Sydney Bennett Hill, 35, has one of the most draining jobs in Baltimore. He lives in Calvert County but works in Baltimore for American Medical Response, an ambulance company. Hill also volunteers with his local firehouse EMT. In his free time he enjoys fishing and collecting fire department related patches from different places or departments. YSK interviews are condensed for space.
What’s it like being an EMT in Baltimore?
Call-wise, we don’t handle the homicides as much — the city covers gunshots and violence.
We take care of the other end, after they go to the hospital. I take them to rehab facilities or back home, or between both. I do see patients when they’re brought in, and it can be very — I guess moving, but mostly hard. There’s a lot of young victims because of the environment. I believe everyone has the capability to get out of where they are, [yet] I see it every day.
I try to talk to everyone I transport. I find out about them not just to do my job but to bean ear for them. Sometimes they just want to be heard.
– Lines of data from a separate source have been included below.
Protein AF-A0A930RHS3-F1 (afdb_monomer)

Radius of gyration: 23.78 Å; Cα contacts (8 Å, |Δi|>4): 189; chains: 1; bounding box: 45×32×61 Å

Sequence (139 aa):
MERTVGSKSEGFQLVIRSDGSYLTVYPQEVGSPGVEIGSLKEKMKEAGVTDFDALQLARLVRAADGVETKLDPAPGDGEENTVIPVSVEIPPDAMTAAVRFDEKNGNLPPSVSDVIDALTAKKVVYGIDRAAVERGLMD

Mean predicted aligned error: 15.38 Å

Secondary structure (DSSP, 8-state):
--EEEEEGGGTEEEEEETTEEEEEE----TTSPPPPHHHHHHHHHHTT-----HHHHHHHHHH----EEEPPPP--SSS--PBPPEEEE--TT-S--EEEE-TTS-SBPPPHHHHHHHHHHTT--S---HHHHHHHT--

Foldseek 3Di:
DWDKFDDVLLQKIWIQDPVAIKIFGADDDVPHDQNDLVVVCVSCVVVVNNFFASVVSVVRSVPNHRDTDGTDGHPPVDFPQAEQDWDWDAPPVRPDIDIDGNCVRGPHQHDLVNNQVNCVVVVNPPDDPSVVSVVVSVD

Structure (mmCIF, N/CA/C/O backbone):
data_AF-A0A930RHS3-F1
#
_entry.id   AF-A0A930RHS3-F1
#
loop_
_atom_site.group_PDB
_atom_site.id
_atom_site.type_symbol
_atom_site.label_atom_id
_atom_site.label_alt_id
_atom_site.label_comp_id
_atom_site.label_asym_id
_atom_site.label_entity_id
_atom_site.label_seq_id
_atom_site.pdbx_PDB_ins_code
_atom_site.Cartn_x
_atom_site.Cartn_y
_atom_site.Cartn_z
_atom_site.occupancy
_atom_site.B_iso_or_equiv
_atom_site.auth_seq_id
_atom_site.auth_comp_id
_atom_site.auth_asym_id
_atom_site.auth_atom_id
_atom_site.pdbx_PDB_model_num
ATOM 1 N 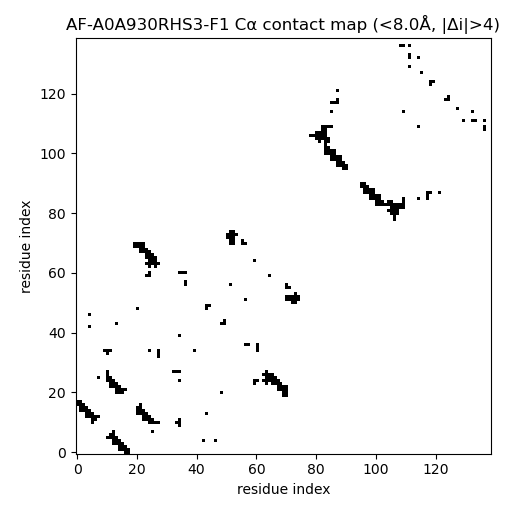N . MET A 1 1 ? 5.743 -13.718 11.356 1.00 63.03 1 MET A N 1
ATOM 2 C CA . MET A 1 1 ? 5.956 -12.915 12.581 1.00 63.03 1 MET A CA 1
ATOM 3 C C . MET A 1 1 ? 4.831 -11.902 12.637 1.00 63.03 1 MET A C 1
ATOM 5 O O . MET A 1 1 ? 4.586 -11.275 11.617 1.00 63.03 1 MET A O 1
ATOM 9 N N . GLU A 1 2 ? 4.111 -11.811 13.754 1.00 78.44 2 GLU A N 1
ATOM 10 C CA . GLU A 1 2 ? 3.072 -10.791 13.948 1.00 78.44 2 GLU A CA 1
ATOM 11 C C . GLU A 1 2 ? 3.735 -9.511 14.468 1.00 78.44 2 GLU A C 1
ATOM 13 O O . GLU A 1 2 ? 4.539 -9.571 15.402 1.00 78.44 2 GLU A O 1
ATOM 18 N N . ARG A 1 3 ? 3.451 -8.369 13.834 1.00 83.19 3 ARG A N 1
ATOM 19 C CA . ARG A 1 3 ? 3.962 -7.060 14.255 1.00 83.19 3 ARG A CA 1
ATOM 20 C C . ARG A 1 3 ? 2.800 -6.104 14.458 1.00 83.19 3 ARG A C 1
ATOM 22 O O . ARG A 1 3 ? 2.094 -5.788 13.510 1.00 83.19 3 ARG A O 1
ATOM 29 N N . THR A 1 4 ? 2.653 -5.599 15.673 1.00 87.69 4 THR A N 1
ATOM 30 C CA . THR A 1 4 ? 1.610 -4.628 16.018 1.00 87.69 4 THR A CA 1
ATOM 31 C C . THR A 1 4 ? 2.218 -3.238 16.179 1.00 87.69 4 THR A C 1
ATOM 33 O O . THR A 1 4 ? 3.284 -3.090 16.777 1.00 87.69 4 THR A O 1
ATOM 36 N N . VAL A 1 5 ? 1.557 -2.225 15.624 1.00 86.19 5 VAL A N 1
ATOM 37 C CA . VAL A 1 5 ? 1.955 -0.813 15.637 1.00 86.19 5 VAL A CA 1
ATOM 38 C C . VAL A 1 5 ? 0.769 0.034 16.087 1.00 86.19 5 VAL A C 1
ATOM 40 O O . VAL A 1 5 ? -0.348 -0.157 15.618 1.00 86.19 5 VAL A O 1
ATOM 43 N N . GLY A 1 6 ? 1.007 0.989 16.982 1.00 83.25 6 GLY A N 1
ATOM 44 C CA . GLY A 1 6 ? -0.058 1.777 17.600 1.00 83.25 6 GLY A CA 1
ATOM 45 C C . GLY A 1 6 ? -0.687 1.077 18.804 1.00 83.25 6 GLY A C 1
ATOM 46 O O . GLY A 1 6 ? -0.304 -0.027 19.200 1.00 83.25 6 GLY A O 1
ATOM 47 N N . SER A 1 7 ? -1.628 1.755 19.446 1.00 78.44 7 SER A N 1
ATOM 48 C CA . SER A 1 7 ? -2.309 1.305 20.660 1.00 78.44 7 SER A CA 1
ATOM 49 C C . SER A 1 7 ? -3.630 2.049 20.809 1.00 78.44 7 SER A C 1
ATOM 51 O O . SER A 1 7 ? -3.798 3.138 20.268 1.00 78.44 7 SER A O 1
ATOM 53 N N . LYS A 1 8 ? -4.556 1.516 21.615 1.00 76.88 8 LYS A N 1
ATOM 54 C CA . LYS A 1 8 ? -5.848 2.171 21.892 1.00 76.88 8 LYS A CA 1
ATOM 55 C C . LYS A 1 8 ? -5.696 3.643 22.320 1.00 76.88 8 LYS A C 1
ATOM 57 O O . LYS A 1 8 ? -6.481 4.476 21.888 1.00 76.88 8 LYS A O 1
ATOM 62 N N . SER A 1 9 ? -4.651 3.973 23.085 1.00 72.50 9 SER A N 1
ATOM 63 C CA . SER A 1 9 ? -4.342 5.351 23.502 1.00 72.50 9 SER A CA 1
ATOM 64 C C . SER A 1 9 ? -3.947 6.294 22.359 1.00 72.50 9 SER A C 1
ATOM 66 O O . SER A 1 9 ? -4.095 7.501 22.500 1.00 72.50 9 SER A O 1
ATOM 68 N N . GLU A 1 10 ? -3.442 5.768 21.241 1.00 74.00 10 GLU A N 1
ATOM 69 C CA . GLU A 1 10 ? -3.153 6.545 20.026 1.00 74.00 10 GLU A CA 1
ATOM 70 C C . GLU A 1 10 ? -4.385 6.686 19.117 1.00 74.00 10 GLU A C 1
ATOM 72 O O . GLU A 1 10 ? -4.325 7.368 18.099 1.00 74.00 10 GLU A O 1
ATOM 77 N N . GLY A 1 11 ? -5.500 6.030 19.457 1.00 81.31 11 GLY A N 1
ATOM 78 C CA . GLY A 1 11 ? -6.730 6.035 18.666 1.00 81.31 11 GLY A CA 1
ATOM 79 C C . GLY A 1 11 ? -6.728 5.054 17.489 1.00 81.31 11 GLY A C 1
ATOM 80 O O . GLY A 1 11 ? -7.756 4.891 16.837 1.00 81.31 11 GLY A O 1
ATOM 81 N N . PHE A 1 12 ? -5.630 4.340 17.231 1.00 87.06 12 PHE A N 1
ATOM 82 C CA . PHE A 1 12 ? -5.570 3.305 16.197 1.00 87.06 12 PHE A CA 1
ATOM 83 C C . PHE A 1 12 ? -4.640 2.149 16.578 1.00 87.06 12 PHE A C 1
ATOM 85 O O . PHE A 1 12 ? -3.747 2.285 17.413 1.00 87.06 12 PHE A O 1
ATOM 92 N N . GLN A 1 13 ? -4.829 1.008 15.924 1.00 90.00 13 GLN A N 1
ATOM 93 C CA . GLN A 1 13 ? -3.966 -0.160 16.040 1.00 90.00 13 GLN A CA 1
ATOM 94 C C . GLN A 1 13 ? -3.822 -0.836 14.676 1.00 90.00 13 GLN A C 1
ATOM 96 O O . GLN A 1 13 ? -4.814 -1.181 14.044 1.00 90.00 13 GLN A O 1
ATOM 101 N N . LEU A 1 14 ? -2.585 -1.033 14.234 1.00 89.06 14 LEU A N 1
ATOM 102 C CA . LEU A 1 14 ? -2.214 -1.723 13.004 1.00 89.06 14 LEU A CA 1
ATOM 103 C C . LEU A 1 14 ? -1.555 -3.057 13.362 1.00 89.06 14 LEU A C 1
ATOM 105 O O . LEU A 1 14 ? -0.511 -3.073 14.007 1.00 89.06 14 LEU A O 1
ATOM 109 N N . VAL A 1 15 ? -2.134 -4.172 12.937 1.00 90.00 15 VAL A N 1
ATOM 110 C CA . VAL A 1 15 ? -1.604 -5.523 13.142 1.00 90.00 15 VAL A CA 1
ATOM 111 C C . VAL A 1 15 ? -1.166 -6.089 11.797 1.00 90.00 15 VAL A C 1
ATOM 113 O O . VAL A 1 15 ? -1.977 -6.332 10.910 1.00 90.00 15 VAL A O 1
ATOM 116 N N . ILE A 1 16 ? 0.131 -6.313 11.639 1.00 85.44 16 ILE A N 1
ATOM 117 C CA . ILE A 1 16 ? 0.736 -6.878 10.436 1.00 85.44 16 ILE A CA 1
ATOM 118 C C . ILE A 1 16 ? 0.916 -8.374 10.671 1.00 85.44 16 ILE A C 1
ATOM 120 O O . ILE A 1 16 ? 1.697 -8.796 11.533 1.00 85.44 16 ILE A O 1
ATOM 124 N N . ARG A 1 17 ? 0.180 -9.176 9.905 1.00 85.81 17 ARG A N 1
ATOM 125 C CA . ARG A 1 17 ? 0.230 -10.642 9.911 1.00 85.81 17 ARG A CA 1
ATOM 126 C C . ARG A 1 17 ? 0.774 -11.136 8.570 1.00 85.81 17 ARG A C 1
ATOM 128 O O . ARG A 1 17 ? 0.830 -10.397 7.595 1.00 85.81 17 ARG A O 1
ATOM 135 N N . SER A 1 18 ? 1.140 -12.415 8.493 1.00 72.94 18 SER A N 1
ATOM 136 C CA . SER A 1 18 ? 1.619 -13.022 7.238 1.00 72.94 18 SER A CA 1
ATOM 137 C C . SER A 1 18 ? 0.562 -13.080 6.126 1.00 72.94 18 SER A C 1
ATOM 139 O O . SER A 1 18 ? 0.924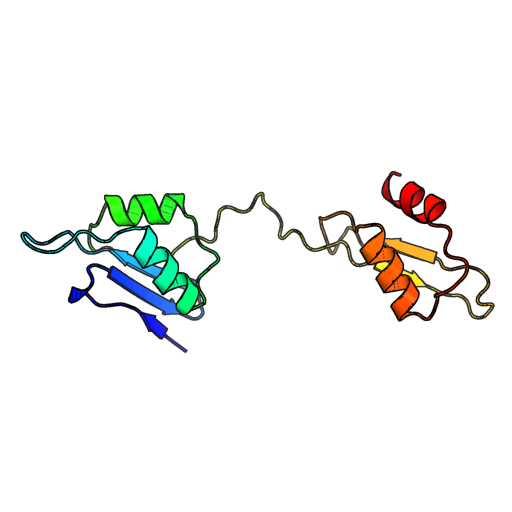 -13.206 4.966 1.00 72.94 18 SER A O 1
ATOM 141 N N . ASP A 1 19 ? -0.721 -12.990 6.477 1.00 77.25 19 ASP A N 1
ATOM 142 C CA . ASP A 1 19 ? -1.857 -12.974 5.544 1.00 77.25 19 ASP A CA 1
ATOM 143 C C . ASP A 1 19 ? -2.253 -11.548 5.097 1.00 77.25 19 ASP A C 1
ATOM 145 O O . ASP A 1 19 ? -3.029 -11.370 4.158 1.00 77.25 19 ASP A O 1
ATOM 149 N N . GLY A 1 20 ? -1.730 -10.513 5.760 1.00 80.69 20 GLY A N 1
ATOM 150 C CA . GLY A 1 20 ? -2.011 -9.119 5.430 1.00 80.69 20 GLY A CA 1
ATOM 151 C C . GLY A 1 20 ? -1.963 -8.185 6.635 1.00 80.69 20 GLY A C 1
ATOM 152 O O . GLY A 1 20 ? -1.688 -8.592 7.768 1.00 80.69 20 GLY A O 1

Working in Baltimore, I speak to people from all different backgrounds. I had a gentleman who I was transporting to a rehab facility in Pennsylvania. A car had been shooting at him. He was alive but had internal injuries. He said he didn’t know where he was going from that point on in life. So — I don’t normally do this — but I just said, “Do you mind if I pray with you?” and the guy looked at me and was like, “I would greatly appreciate that.”
Why are you an EMT?
As a kid I had a big thing with fire departments, and even today riding firetrucks, I still get excited thinking, “This is so cool!” I’m like a little kid.
Mostly, I always wanted to be helpful. It’s a higher calling — higher than myself.
There’s times where I’m in the back of cars talking to somebody who just had a severe traumatic event happen to them, and we’re both covered under this sheet while the guys are banging around outside. I talk with them to get their medical history, but also to get their mind off it. They come out and say, “It wasn’t that scary because you were there.”
I also got to bring in a new life at the end of last year. I got to deliver a baby. That was a turning point where I decided, all the bad stuff I saw? This is worth it.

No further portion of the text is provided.